[[ Supplied information open ]]
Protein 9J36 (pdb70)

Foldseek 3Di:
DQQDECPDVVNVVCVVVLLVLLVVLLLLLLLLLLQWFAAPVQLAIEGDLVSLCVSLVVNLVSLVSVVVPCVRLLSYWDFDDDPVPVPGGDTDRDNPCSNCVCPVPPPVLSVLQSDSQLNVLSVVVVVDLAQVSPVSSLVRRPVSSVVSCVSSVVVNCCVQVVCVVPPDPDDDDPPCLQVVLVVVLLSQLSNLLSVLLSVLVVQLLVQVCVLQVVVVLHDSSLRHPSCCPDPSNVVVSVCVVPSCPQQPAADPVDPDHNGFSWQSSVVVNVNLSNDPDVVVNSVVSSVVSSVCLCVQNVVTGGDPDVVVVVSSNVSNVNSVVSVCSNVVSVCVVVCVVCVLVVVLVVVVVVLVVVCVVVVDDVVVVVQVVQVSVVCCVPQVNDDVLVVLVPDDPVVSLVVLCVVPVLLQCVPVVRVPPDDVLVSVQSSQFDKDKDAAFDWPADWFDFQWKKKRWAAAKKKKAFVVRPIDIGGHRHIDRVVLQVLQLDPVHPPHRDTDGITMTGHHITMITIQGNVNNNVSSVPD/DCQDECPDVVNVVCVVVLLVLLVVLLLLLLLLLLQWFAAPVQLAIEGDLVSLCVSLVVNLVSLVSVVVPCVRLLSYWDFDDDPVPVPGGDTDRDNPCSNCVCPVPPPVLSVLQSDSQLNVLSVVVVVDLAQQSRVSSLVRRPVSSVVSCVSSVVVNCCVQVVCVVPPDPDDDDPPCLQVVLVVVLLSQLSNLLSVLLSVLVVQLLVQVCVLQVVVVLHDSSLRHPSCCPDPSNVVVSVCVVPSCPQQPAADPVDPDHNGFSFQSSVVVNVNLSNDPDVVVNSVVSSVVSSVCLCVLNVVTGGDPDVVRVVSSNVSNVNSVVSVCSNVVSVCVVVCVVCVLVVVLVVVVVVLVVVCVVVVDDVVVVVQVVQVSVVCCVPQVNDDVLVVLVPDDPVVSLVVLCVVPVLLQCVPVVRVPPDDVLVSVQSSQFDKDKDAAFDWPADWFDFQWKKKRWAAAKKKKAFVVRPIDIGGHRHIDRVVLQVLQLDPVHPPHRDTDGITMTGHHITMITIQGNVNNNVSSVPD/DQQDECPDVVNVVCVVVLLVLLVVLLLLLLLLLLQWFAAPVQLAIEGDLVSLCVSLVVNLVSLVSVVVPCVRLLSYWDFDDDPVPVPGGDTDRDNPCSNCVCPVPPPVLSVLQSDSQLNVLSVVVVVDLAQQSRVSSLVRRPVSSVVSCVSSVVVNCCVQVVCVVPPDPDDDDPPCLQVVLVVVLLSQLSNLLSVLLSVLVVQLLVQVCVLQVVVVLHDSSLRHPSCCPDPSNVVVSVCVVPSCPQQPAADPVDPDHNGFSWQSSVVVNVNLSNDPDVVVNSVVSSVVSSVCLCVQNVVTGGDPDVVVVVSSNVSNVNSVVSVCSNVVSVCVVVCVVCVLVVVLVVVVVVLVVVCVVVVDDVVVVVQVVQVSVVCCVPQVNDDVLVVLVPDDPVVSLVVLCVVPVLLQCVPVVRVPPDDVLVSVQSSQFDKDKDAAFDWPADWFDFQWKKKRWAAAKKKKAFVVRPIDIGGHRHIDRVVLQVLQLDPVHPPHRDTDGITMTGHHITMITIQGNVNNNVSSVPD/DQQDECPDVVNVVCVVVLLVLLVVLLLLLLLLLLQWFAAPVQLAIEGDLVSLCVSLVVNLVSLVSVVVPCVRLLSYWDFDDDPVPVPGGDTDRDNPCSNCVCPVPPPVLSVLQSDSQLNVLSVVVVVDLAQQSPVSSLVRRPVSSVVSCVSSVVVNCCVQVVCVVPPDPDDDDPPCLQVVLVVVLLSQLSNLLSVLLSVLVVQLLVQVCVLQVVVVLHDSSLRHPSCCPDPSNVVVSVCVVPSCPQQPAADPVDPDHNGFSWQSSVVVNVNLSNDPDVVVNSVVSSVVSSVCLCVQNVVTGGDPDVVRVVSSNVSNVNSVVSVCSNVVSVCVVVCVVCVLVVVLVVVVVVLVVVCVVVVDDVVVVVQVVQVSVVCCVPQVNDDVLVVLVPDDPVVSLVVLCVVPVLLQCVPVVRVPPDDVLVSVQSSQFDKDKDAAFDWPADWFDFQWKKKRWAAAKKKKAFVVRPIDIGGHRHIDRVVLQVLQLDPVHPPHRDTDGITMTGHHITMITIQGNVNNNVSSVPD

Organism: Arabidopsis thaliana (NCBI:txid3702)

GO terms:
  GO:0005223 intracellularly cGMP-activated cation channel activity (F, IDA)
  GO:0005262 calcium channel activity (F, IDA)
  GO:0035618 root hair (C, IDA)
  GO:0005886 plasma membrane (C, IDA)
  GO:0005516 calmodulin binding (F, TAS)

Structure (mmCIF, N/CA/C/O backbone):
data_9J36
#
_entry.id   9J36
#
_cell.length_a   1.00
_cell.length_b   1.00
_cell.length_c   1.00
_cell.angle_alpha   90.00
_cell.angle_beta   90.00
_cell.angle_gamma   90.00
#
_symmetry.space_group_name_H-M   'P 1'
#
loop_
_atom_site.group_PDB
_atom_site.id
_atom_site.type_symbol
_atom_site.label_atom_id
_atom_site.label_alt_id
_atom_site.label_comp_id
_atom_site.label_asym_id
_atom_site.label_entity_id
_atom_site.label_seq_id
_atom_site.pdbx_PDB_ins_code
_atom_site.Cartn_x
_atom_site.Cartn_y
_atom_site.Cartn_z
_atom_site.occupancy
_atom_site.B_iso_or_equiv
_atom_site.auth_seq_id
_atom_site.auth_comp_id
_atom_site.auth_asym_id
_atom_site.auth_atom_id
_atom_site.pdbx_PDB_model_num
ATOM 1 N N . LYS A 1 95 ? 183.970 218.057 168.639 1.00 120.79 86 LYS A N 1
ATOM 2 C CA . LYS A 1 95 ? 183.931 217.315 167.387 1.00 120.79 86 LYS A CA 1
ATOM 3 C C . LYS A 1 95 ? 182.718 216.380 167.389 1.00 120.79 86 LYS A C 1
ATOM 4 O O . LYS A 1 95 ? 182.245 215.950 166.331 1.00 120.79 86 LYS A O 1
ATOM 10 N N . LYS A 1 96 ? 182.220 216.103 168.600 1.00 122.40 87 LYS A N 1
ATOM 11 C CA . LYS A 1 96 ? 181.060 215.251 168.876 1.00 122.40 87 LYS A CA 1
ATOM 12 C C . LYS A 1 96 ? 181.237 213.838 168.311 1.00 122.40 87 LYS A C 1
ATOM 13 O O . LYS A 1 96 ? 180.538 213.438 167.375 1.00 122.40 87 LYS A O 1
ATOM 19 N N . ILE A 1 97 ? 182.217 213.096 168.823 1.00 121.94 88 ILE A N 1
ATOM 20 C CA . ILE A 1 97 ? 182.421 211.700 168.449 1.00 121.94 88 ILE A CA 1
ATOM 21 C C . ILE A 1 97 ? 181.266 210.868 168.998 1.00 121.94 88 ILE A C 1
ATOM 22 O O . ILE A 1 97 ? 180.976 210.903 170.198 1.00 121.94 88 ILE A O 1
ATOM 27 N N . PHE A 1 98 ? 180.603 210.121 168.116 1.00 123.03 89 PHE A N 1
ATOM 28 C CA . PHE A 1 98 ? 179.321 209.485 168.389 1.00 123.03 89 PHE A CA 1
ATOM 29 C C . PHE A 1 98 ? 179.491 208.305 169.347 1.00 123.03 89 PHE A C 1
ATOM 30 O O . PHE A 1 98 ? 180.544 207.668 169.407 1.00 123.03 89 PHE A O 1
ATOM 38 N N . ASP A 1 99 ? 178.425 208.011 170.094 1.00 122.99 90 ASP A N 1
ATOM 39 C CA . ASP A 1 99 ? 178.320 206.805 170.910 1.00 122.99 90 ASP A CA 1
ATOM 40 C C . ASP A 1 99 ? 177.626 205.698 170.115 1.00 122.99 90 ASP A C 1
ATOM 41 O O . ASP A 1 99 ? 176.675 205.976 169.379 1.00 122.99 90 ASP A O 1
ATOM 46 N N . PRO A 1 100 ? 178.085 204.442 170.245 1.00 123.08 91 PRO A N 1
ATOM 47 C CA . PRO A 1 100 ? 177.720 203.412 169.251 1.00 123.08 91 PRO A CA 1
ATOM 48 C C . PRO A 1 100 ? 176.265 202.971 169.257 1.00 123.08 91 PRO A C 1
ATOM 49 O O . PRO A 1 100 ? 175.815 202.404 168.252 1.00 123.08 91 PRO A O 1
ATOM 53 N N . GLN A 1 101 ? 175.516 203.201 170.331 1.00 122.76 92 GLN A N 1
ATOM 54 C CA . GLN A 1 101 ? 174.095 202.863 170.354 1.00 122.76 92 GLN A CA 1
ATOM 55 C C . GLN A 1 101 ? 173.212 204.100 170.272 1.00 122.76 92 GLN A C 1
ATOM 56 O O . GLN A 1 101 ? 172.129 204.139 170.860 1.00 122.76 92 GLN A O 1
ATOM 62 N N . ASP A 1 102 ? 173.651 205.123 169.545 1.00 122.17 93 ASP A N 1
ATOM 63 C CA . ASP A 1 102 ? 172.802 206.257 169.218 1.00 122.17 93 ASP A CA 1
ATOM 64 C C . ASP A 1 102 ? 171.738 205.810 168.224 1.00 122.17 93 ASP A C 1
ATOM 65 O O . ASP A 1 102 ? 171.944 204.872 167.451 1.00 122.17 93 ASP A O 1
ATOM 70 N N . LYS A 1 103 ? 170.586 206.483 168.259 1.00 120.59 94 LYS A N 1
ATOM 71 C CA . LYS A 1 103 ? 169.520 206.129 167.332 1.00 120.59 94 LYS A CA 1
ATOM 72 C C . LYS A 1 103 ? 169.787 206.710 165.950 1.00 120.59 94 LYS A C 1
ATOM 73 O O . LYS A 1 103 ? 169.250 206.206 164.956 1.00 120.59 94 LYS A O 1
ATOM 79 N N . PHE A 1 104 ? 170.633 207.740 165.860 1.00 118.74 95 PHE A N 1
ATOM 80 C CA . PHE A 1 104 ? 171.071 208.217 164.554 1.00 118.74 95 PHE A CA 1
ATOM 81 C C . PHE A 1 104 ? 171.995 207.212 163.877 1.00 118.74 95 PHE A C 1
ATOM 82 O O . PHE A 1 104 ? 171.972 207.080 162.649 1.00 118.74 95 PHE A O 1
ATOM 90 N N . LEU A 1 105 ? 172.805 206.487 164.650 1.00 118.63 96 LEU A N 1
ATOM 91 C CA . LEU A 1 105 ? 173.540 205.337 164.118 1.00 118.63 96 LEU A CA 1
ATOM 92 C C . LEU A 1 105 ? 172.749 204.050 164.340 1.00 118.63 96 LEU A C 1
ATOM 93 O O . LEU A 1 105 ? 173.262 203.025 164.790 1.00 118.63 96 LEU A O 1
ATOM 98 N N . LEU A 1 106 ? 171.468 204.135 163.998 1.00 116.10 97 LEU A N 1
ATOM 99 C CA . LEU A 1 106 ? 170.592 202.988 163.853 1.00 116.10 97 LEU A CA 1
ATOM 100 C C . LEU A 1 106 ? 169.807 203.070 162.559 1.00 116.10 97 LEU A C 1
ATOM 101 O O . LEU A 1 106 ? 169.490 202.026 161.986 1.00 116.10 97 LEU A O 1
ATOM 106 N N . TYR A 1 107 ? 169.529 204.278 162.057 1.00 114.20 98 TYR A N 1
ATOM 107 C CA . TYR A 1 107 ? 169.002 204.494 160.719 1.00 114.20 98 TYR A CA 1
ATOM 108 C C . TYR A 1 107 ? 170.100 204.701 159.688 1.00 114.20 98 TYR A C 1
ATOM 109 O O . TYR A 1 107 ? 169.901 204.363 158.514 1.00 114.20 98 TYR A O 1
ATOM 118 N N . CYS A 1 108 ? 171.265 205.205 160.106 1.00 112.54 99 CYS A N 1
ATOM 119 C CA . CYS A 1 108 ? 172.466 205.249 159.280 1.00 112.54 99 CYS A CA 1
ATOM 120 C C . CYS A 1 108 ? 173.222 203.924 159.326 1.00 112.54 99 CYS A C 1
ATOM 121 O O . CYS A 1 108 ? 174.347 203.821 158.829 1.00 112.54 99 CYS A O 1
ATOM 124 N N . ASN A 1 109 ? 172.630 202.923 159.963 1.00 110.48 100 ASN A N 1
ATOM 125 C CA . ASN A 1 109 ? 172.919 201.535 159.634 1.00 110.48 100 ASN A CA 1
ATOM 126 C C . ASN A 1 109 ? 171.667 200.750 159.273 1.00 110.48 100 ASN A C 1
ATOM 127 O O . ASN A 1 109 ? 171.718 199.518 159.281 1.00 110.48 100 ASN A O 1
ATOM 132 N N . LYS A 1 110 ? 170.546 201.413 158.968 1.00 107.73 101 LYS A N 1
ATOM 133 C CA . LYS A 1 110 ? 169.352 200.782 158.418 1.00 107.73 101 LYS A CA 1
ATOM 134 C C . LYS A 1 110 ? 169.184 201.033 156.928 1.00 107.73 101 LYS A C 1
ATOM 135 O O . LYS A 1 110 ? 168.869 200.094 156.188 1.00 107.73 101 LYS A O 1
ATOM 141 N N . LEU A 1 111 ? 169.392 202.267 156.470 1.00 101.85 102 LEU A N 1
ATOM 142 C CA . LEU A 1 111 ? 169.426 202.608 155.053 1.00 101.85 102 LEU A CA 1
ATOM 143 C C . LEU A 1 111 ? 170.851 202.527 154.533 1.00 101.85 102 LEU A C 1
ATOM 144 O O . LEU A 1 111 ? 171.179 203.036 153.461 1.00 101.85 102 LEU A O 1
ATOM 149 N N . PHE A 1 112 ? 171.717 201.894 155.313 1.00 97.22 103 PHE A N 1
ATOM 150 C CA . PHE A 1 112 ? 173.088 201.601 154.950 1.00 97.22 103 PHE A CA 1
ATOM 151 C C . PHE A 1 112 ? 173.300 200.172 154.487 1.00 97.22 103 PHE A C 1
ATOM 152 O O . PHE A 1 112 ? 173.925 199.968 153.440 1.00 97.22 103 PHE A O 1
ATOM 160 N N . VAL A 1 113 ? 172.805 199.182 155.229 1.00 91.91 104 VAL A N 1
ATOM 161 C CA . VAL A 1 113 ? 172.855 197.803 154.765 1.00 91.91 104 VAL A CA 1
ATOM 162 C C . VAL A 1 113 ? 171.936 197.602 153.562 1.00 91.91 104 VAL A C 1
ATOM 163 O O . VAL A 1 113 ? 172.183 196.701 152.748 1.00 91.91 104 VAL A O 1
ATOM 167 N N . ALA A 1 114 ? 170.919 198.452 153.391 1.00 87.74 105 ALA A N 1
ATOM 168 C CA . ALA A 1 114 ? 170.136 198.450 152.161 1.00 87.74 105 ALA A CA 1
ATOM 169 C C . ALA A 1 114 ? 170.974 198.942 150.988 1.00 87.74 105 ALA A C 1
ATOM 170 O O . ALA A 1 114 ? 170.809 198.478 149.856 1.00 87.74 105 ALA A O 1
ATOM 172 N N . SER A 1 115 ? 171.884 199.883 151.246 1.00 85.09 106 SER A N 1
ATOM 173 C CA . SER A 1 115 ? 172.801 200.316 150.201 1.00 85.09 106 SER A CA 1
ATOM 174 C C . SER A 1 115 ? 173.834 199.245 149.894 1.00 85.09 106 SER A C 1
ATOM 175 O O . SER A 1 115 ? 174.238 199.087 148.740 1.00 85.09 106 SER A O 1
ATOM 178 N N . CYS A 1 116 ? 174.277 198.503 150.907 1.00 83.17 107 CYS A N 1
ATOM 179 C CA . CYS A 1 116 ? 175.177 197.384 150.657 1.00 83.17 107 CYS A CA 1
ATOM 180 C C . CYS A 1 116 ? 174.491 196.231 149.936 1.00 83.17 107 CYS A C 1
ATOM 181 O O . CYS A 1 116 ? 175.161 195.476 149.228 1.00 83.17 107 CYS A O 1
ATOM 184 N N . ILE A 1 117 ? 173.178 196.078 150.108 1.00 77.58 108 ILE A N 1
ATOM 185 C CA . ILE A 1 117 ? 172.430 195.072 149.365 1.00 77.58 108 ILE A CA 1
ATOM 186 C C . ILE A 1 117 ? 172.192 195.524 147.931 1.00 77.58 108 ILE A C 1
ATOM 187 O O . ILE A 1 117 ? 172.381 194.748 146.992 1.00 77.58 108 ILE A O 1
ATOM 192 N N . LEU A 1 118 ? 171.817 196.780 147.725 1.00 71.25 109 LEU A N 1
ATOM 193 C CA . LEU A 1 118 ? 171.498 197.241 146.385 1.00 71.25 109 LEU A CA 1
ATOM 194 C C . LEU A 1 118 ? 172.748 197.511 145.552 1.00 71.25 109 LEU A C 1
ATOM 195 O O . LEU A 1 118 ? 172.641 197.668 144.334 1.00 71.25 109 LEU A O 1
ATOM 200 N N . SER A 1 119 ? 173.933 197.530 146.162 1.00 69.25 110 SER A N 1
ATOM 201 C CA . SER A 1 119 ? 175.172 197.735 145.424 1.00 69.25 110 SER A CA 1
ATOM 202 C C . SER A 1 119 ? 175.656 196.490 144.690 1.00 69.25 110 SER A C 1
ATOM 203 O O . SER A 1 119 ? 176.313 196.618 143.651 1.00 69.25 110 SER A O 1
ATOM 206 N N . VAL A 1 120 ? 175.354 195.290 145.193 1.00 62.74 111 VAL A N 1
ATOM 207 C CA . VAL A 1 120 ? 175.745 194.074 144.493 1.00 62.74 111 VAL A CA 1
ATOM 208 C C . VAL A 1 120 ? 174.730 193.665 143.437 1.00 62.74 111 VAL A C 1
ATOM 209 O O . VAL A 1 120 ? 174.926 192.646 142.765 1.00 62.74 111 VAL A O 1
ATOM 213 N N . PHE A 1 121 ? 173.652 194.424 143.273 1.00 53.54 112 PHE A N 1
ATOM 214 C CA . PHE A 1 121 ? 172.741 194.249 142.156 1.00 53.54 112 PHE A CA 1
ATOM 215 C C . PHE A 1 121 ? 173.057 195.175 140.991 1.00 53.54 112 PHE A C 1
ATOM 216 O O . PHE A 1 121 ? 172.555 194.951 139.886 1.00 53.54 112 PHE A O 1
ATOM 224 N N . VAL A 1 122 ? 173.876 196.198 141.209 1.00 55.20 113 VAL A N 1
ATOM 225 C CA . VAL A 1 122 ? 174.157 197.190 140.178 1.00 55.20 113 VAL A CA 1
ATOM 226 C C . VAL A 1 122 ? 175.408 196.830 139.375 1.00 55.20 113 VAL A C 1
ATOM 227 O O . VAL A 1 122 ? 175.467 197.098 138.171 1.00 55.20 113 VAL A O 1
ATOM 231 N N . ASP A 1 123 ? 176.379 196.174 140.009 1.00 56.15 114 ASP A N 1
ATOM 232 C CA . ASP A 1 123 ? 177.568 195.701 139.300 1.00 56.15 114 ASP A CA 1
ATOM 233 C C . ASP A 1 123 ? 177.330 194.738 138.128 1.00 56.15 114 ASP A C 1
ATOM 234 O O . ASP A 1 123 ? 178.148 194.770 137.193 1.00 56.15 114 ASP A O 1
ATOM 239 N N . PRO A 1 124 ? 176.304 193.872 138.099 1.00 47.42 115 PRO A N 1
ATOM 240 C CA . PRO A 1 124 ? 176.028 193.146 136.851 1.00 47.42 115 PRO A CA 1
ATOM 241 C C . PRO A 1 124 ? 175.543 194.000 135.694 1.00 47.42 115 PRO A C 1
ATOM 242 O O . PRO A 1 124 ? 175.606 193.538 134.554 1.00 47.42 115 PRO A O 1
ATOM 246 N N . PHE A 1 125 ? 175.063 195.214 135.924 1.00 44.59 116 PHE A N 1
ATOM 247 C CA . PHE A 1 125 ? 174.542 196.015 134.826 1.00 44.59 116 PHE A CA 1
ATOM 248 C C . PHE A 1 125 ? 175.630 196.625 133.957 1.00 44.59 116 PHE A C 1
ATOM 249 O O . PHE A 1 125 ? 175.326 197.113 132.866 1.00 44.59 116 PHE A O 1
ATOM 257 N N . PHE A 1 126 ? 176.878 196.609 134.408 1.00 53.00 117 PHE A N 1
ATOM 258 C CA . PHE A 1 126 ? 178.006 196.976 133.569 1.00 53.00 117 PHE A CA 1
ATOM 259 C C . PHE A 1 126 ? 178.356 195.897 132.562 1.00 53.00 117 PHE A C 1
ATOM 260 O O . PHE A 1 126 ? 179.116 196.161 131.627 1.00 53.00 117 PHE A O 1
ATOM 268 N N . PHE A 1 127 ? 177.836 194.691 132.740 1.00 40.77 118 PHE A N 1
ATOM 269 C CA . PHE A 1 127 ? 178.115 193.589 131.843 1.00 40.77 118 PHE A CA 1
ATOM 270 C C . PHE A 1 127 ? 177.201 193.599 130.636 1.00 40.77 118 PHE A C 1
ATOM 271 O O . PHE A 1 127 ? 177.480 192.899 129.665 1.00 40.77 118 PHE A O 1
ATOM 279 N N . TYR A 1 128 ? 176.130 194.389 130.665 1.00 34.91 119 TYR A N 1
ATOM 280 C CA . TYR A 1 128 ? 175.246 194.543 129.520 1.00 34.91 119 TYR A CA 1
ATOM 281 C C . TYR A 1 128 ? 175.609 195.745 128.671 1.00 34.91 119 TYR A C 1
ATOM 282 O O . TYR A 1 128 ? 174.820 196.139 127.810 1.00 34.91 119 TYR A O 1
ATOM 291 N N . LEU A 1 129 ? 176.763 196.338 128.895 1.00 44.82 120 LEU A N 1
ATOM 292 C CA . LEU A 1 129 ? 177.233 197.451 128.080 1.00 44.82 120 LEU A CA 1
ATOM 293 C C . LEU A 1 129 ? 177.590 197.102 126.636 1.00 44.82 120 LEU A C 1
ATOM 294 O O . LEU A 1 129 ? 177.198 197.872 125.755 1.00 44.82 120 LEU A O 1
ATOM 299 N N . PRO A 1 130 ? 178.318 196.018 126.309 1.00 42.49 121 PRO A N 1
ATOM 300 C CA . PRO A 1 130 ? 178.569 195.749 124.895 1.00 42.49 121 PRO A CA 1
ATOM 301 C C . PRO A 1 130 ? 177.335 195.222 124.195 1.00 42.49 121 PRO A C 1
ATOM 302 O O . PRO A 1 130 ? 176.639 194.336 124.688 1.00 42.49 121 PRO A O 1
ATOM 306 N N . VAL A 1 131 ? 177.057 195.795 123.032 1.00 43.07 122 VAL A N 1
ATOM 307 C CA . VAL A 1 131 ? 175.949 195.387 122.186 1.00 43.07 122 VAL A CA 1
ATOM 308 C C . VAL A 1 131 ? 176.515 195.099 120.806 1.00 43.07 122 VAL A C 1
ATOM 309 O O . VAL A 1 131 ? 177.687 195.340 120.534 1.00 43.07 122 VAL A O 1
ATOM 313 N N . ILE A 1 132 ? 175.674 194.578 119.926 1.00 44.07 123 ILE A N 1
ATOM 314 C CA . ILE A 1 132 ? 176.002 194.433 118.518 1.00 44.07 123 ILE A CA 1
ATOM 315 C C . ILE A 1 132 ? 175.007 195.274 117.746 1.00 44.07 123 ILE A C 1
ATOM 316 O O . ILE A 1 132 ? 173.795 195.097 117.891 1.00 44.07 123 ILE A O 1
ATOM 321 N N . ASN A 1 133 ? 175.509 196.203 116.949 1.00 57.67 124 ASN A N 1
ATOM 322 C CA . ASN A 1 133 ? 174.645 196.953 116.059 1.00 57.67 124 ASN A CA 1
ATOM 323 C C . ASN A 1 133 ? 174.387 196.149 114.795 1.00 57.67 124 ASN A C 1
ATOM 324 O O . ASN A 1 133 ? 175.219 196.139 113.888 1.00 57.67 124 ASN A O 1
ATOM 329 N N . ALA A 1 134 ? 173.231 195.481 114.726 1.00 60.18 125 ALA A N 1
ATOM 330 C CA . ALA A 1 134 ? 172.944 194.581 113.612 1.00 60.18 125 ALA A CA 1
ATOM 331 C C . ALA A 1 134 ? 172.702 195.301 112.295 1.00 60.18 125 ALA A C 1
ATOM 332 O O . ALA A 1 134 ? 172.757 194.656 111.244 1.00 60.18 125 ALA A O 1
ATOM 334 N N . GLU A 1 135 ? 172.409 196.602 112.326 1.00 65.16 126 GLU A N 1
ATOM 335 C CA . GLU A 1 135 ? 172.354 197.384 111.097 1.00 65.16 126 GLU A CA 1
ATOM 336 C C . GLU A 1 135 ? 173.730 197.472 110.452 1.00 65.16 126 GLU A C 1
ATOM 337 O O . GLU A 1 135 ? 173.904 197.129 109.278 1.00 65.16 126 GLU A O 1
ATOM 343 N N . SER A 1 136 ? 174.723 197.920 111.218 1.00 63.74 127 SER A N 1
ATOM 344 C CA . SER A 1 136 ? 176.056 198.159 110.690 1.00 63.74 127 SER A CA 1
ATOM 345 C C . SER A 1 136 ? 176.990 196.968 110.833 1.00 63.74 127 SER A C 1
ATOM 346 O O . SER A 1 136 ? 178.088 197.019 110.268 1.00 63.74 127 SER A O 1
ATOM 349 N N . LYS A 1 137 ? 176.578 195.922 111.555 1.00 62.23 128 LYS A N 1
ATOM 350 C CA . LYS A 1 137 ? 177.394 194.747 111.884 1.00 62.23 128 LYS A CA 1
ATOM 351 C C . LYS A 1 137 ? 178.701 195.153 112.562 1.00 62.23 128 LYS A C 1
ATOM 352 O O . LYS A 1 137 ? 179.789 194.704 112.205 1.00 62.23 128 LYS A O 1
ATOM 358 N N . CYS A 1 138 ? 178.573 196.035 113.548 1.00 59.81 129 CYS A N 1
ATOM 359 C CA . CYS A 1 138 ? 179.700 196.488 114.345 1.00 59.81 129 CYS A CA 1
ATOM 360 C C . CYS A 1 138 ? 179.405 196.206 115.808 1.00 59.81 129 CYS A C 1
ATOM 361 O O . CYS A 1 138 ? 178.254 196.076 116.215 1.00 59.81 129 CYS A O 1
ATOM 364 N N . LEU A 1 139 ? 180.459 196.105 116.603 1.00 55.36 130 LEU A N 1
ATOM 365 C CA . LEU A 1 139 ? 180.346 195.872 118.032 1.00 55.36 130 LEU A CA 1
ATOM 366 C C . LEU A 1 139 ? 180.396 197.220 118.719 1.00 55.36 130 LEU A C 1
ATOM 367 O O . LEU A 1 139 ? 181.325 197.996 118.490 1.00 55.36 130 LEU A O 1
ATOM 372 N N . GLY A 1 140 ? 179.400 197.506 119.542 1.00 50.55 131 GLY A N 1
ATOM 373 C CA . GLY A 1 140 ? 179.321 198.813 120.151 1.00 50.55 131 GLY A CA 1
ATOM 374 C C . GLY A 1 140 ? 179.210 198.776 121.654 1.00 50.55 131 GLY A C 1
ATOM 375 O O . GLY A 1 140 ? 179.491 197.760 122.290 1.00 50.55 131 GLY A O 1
[[ Supplied information closed ]]
__What you need to do__.
Scan the listing above, and wherever a line holds the string "channel", copy that line.

__Answer to the exercise__.
  GO:0005223 intracellularly cGMP-activated cation channel activity (F, IDA)
  GO:0005262 calcium channel activity (F, IDA)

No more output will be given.